Items listed in a dataset
▼

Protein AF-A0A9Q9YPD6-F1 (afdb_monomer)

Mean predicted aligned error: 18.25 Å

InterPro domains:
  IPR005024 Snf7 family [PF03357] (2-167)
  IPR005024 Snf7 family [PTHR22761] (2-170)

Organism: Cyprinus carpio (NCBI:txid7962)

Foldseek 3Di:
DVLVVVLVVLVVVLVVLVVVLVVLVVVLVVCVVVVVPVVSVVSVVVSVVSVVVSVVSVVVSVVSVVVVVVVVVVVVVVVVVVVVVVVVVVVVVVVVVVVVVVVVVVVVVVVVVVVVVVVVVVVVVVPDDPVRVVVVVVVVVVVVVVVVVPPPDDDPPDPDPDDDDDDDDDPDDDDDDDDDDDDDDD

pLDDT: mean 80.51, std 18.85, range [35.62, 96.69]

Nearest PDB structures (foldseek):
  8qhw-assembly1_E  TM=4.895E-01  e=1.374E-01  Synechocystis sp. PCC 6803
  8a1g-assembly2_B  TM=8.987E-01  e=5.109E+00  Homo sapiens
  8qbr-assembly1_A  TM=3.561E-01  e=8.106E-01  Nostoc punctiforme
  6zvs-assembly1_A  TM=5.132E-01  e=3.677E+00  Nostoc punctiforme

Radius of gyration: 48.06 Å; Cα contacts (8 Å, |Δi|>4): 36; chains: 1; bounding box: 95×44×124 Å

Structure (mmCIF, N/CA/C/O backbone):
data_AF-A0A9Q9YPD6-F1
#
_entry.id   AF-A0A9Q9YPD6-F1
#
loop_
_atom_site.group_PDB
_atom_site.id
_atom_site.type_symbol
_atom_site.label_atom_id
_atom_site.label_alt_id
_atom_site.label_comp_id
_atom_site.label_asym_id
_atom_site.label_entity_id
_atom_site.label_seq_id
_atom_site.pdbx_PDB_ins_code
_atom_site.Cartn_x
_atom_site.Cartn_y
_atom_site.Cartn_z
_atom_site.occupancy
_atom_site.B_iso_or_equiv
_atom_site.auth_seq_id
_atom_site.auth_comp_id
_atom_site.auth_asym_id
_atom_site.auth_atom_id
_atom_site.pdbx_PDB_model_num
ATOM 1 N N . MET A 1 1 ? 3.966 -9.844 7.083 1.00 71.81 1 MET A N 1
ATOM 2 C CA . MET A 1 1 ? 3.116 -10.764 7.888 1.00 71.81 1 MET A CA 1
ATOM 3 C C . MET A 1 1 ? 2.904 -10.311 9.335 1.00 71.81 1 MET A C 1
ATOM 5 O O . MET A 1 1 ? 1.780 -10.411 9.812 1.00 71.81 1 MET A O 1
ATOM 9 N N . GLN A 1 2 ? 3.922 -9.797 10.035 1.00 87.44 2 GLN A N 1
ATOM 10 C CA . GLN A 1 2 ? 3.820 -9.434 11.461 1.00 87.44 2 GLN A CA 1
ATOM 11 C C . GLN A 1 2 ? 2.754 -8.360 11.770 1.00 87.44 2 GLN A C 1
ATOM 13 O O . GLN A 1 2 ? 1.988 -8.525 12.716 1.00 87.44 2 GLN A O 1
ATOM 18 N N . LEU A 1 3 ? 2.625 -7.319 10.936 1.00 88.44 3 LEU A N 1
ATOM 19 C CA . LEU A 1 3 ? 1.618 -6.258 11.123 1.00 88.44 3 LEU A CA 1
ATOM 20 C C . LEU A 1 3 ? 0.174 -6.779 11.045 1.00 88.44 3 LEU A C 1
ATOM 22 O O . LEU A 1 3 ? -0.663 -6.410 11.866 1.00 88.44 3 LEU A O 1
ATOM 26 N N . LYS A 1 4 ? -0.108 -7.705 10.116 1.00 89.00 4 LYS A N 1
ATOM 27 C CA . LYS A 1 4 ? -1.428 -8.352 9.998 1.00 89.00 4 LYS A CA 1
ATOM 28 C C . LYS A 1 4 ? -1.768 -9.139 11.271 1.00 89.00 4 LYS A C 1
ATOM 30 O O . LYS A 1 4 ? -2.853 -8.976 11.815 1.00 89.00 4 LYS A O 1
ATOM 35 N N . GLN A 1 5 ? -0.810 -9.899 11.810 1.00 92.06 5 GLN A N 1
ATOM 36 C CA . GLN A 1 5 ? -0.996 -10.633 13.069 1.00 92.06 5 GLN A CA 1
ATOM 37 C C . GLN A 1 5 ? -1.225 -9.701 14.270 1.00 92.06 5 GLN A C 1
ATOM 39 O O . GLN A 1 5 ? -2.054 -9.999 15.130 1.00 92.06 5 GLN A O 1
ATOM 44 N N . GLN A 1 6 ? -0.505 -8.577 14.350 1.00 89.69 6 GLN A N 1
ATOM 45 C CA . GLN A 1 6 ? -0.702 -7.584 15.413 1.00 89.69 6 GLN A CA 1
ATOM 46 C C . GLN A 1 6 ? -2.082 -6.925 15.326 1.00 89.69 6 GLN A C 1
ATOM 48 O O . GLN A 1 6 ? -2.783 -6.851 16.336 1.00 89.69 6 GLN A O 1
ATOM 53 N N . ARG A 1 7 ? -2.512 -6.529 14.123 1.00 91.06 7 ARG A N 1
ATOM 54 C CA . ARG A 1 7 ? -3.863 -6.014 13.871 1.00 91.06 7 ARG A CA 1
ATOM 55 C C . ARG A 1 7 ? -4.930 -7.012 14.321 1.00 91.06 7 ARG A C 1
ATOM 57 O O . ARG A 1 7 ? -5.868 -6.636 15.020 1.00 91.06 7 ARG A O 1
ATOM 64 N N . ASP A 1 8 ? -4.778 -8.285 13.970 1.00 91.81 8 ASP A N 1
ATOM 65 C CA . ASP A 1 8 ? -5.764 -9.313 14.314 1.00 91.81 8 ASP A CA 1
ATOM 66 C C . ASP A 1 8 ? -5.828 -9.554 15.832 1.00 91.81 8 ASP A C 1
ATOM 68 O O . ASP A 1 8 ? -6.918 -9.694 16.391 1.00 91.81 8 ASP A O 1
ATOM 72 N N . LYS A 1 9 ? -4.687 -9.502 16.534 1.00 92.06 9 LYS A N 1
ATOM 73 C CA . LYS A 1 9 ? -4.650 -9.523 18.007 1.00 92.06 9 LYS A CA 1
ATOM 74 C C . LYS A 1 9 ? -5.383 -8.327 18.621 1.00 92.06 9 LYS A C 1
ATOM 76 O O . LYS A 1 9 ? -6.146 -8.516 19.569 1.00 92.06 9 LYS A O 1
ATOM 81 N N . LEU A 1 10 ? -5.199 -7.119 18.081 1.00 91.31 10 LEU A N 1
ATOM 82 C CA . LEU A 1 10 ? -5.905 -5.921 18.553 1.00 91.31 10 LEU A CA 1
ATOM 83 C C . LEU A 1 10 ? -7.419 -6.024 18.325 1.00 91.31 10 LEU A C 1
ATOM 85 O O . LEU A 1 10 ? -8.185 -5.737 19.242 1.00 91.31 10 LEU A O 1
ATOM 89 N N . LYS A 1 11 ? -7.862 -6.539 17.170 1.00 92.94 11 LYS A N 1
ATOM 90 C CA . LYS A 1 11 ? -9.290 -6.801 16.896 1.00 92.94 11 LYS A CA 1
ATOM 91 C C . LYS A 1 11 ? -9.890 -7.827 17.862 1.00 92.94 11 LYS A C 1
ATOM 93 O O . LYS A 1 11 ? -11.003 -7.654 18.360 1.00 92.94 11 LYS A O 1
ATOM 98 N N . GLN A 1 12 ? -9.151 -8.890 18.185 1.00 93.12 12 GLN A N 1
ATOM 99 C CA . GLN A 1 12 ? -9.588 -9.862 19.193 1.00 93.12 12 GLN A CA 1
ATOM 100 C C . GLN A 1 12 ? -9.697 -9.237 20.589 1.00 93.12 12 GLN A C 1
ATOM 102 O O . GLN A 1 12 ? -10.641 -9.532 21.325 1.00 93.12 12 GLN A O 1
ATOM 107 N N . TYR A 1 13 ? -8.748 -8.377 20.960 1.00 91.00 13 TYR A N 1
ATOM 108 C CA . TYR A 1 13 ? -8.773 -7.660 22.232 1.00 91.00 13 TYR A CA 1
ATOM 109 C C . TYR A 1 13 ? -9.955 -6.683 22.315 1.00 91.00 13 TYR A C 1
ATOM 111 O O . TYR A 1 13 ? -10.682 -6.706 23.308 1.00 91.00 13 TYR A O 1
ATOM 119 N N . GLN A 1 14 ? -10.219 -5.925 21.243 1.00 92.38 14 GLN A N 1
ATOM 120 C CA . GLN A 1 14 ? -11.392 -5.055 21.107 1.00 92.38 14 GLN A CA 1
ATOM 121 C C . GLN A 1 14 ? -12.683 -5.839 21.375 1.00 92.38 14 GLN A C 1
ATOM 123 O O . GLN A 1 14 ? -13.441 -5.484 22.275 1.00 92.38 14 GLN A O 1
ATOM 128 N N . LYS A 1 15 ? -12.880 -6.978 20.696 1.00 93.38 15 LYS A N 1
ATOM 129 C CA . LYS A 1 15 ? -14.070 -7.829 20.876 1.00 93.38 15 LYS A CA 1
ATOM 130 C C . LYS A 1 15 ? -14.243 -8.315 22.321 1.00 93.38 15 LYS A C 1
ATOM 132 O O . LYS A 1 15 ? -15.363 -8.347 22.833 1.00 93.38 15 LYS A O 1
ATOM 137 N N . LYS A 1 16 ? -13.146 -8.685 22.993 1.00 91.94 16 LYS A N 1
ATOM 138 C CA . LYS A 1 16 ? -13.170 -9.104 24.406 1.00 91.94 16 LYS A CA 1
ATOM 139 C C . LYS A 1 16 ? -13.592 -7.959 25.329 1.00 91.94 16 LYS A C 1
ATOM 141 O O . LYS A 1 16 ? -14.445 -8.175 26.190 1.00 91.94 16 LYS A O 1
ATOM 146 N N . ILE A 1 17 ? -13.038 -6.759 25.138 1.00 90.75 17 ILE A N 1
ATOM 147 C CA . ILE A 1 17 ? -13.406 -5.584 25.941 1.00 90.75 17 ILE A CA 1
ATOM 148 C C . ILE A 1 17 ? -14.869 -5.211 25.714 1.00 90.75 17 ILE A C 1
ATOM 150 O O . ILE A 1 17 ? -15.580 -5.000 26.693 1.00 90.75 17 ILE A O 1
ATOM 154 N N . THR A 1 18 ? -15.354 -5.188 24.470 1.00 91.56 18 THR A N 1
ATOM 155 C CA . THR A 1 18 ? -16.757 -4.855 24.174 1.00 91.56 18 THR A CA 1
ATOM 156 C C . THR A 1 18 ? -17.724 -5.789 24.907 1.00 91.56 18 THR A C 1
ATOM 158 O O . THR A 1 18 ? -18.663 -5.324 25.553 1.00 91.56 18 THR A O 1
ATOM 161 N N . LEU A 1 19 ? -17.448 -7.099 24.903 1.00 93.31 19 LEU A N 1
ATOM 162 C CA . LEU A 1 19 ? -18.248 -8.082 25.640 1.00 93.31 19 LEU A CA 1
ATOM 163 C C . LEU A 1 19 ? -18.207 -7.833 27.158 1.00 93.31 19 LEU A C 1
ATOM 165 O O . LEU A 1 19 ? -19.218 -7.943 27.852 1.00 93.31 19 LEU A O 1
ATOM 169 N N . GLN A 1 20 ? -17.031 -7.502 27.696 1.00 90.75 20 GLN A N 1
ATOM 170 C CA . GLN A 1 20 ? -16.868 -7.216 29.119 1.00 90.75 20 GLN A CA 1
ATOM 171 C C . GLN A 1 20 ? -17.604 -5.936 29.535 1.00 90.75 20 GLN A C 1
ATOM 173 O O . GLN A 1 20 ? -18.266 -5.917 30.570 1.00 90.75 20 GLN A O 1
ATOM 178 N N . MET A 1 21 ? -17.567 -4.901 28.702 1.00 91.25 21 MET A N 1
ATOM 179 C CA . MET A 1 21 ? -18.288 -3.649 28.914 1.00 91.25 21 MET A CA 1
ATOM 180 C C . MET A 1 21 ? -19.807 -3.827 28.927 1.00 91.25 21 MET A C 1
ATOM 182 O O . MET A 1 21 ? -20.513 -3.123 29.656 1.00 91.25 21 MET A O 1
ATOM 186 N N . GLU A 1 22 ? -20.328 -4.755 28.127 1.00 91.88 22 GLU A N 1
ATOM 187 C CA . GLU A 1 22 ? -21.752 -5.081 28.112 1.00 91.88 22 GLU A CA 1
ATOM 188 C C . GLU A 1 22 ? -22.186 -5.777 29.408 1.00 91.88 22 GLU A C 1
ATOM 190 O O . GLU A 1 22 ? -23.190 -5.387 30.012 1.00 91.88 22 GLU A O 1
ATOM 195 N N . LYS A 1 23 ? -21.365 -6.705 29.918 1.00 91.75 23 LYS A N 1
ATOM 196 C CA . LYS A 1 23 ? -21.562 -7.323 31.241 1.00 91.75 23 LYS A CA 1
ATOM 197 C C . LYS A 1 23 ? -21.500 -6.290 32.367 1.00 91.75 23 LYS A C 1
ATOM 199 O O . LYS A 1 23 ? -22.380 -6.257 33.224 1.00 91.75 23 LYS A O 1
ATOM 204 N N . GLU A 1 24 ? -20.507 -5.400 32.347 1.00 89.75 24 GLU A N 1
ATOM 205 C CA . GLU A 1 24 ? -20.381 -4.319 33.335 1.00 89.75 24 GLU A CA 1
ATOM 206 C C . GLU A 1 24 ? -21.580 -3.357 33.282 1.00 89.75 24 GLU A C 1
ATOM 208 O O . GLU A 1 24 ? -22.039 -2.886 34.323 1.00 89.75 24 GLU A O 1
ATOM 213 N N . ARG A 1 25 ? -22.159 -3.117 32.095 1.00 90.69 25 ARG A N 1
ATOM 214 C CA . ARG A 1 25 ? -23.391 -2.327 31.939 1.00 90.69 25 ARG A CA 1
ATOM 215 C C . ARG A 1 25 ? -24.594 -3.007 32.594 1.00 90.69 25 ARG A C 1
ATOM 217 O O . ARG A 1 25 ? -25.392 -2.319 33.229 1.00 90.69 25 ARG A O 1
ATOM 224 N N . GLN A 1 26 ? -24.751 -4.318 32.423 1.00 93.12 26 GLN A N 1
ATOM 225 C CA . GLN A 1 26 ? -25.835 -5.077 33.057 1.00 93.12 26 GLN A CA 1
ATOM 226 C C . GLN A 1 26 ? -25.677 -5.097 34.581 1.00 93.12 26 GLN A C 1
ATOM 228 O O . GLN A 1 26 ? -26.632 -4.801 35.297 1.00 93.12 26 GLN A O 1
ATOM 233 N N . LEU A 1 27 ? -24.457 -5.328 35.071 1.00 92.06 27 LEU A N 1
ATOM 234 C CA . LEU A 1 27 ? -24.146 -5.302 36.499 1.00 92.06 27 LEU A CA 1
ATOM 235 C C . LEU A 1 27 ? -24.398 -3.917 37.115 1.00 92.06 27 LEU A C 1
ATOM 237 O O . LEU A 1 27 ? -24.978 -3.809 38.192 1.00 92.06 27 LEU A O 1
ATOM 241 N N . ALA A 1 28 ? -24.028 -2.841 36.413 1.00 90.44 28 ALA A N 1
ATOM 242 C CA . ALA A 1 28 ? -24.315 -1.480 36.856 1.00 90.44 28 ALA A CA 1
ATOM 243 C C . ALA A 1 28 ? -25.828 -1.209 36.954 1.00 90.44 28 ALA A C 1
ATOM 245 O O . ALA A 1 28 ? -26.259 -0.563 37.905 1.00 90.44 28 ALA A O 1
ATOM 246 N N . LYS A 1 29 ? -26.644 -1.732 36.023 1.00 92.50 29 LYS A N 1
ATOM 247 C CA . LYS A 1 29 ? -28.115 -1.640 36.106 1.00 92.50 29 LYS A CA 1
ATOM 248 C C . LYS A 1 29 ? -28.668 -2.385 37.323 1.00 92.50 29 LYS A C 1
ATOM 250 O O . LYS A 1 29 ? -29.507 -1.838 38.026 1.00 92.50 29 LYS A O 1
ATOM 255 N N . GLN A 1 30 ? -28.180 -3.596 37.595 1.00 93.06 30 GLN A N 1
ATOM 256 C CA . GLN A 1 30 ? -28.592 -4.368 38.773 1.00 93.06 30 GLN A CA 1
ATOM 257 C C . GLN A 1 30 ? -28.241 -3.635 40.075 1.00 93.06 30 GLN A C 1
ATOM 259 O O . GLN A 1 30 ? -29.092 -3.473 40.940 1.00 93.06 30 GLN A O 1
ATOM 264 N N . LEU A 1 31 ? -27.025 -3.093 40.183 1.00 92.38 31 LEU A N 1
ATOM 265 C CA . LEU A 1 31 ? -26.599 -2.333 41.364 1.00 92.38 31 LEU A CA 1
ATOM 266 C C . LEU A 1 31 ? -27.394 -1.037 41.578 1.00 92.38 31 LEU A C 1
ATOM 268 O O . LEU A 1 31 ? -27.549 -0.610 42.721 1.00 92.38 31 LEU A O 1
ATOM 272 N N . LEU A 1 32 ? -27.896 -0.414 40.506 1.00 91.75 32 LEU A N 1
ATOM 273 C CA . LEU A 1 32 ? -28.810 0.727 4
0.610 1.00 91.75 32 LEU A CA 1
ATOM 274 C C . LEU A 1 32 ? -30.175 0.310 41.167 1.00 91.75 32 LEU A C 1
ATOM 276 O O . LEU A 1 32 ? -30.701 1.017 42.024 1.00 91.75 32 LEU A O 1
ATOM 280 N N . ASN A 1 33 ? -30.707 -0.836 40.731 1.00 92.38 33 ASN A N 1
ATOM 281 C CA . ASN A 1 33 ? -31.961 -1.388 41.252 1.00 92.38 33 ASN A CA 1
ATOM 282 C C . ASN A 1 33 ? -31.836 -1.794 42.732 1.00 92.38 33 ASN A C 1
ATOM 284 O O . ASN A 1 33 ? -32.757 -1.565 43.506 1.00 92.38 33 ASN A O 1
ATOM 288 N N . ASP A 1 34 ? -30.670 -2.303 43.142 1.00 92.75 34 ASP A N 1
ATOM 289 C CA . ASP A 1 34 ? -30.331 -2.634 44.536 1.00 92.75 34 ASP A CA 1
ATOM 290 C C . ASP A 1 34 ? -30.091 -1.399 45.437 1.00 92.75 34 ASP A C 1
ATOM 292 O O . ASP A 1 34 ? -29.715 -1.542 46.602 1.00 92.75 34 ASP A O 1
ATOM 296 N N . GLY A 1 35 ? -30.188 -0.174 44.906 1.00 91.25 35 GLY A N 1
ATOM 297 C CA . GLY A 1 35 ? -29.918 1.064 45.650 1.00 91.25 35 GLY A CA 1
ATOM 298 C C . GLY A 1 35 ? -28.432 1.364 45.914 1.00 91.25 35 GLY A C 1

▲

Every line above from the line with "ATOM 119 N N" to the line with "ATOM 141 O O", both included, must be reproduced exactly, and no other line may appear.

ATOM 119 N N . GLN A 1 14 ? -10.219 -5.925 21.243 1.00 92.38 14 GLN A N 1
ATOM 120 C CA . GLN A 1 14 ? -11.392 -5.055 21.107 1.00 92.38 14 GLN A CA 1
ATOM 121 C C . GLN A 1 14 ? -12.683 -5.839 21.375 1.00 92.38 14 GLN A C 1
ATOM 123 O O . GLN A 1 14 ? -13.441 -5.484 22.275 1.00 92.38 14 GLN A O 1
ATOM 128 N N . LYS A 1 15 ? -12.880 -6.978 20.696 1.00 93.38 15 LYS A N 1
ATOM 129 C CA . LYS A 1 15 ? -14.070 -7.829 20.876 1.00 93.38 15 LYS A CA 1
ATOM 130 C C . LYS A 1 15 ? -14.243 -8.315 22.321 1.00 93.38 15 LYS A C 1
ATOM 132 O O . LYS A 1 15 ? -15.363 -8.347 22.833 1.00 93.38 15 LYS A O 1
ATOM 137 N N . LYS A 1 16 ? -13.146 -8.685 22.993 1.00 91.94 16 LYS A N 1
ATOM 138 C CA . LYS A 1 16 ? -13.170 -9.104 24.406 1.00 91.94 16 LYS A CA 1
ATOM 139 C C . LYS A 1 16 ? -13.592 -7.959 25.329 1.00 91.94 16 LYS A C 1
ATOM 141 O O . LYS A 1 16 ? -14.445 -8.175 26.190 1.00 91.94 16 LYS A O 1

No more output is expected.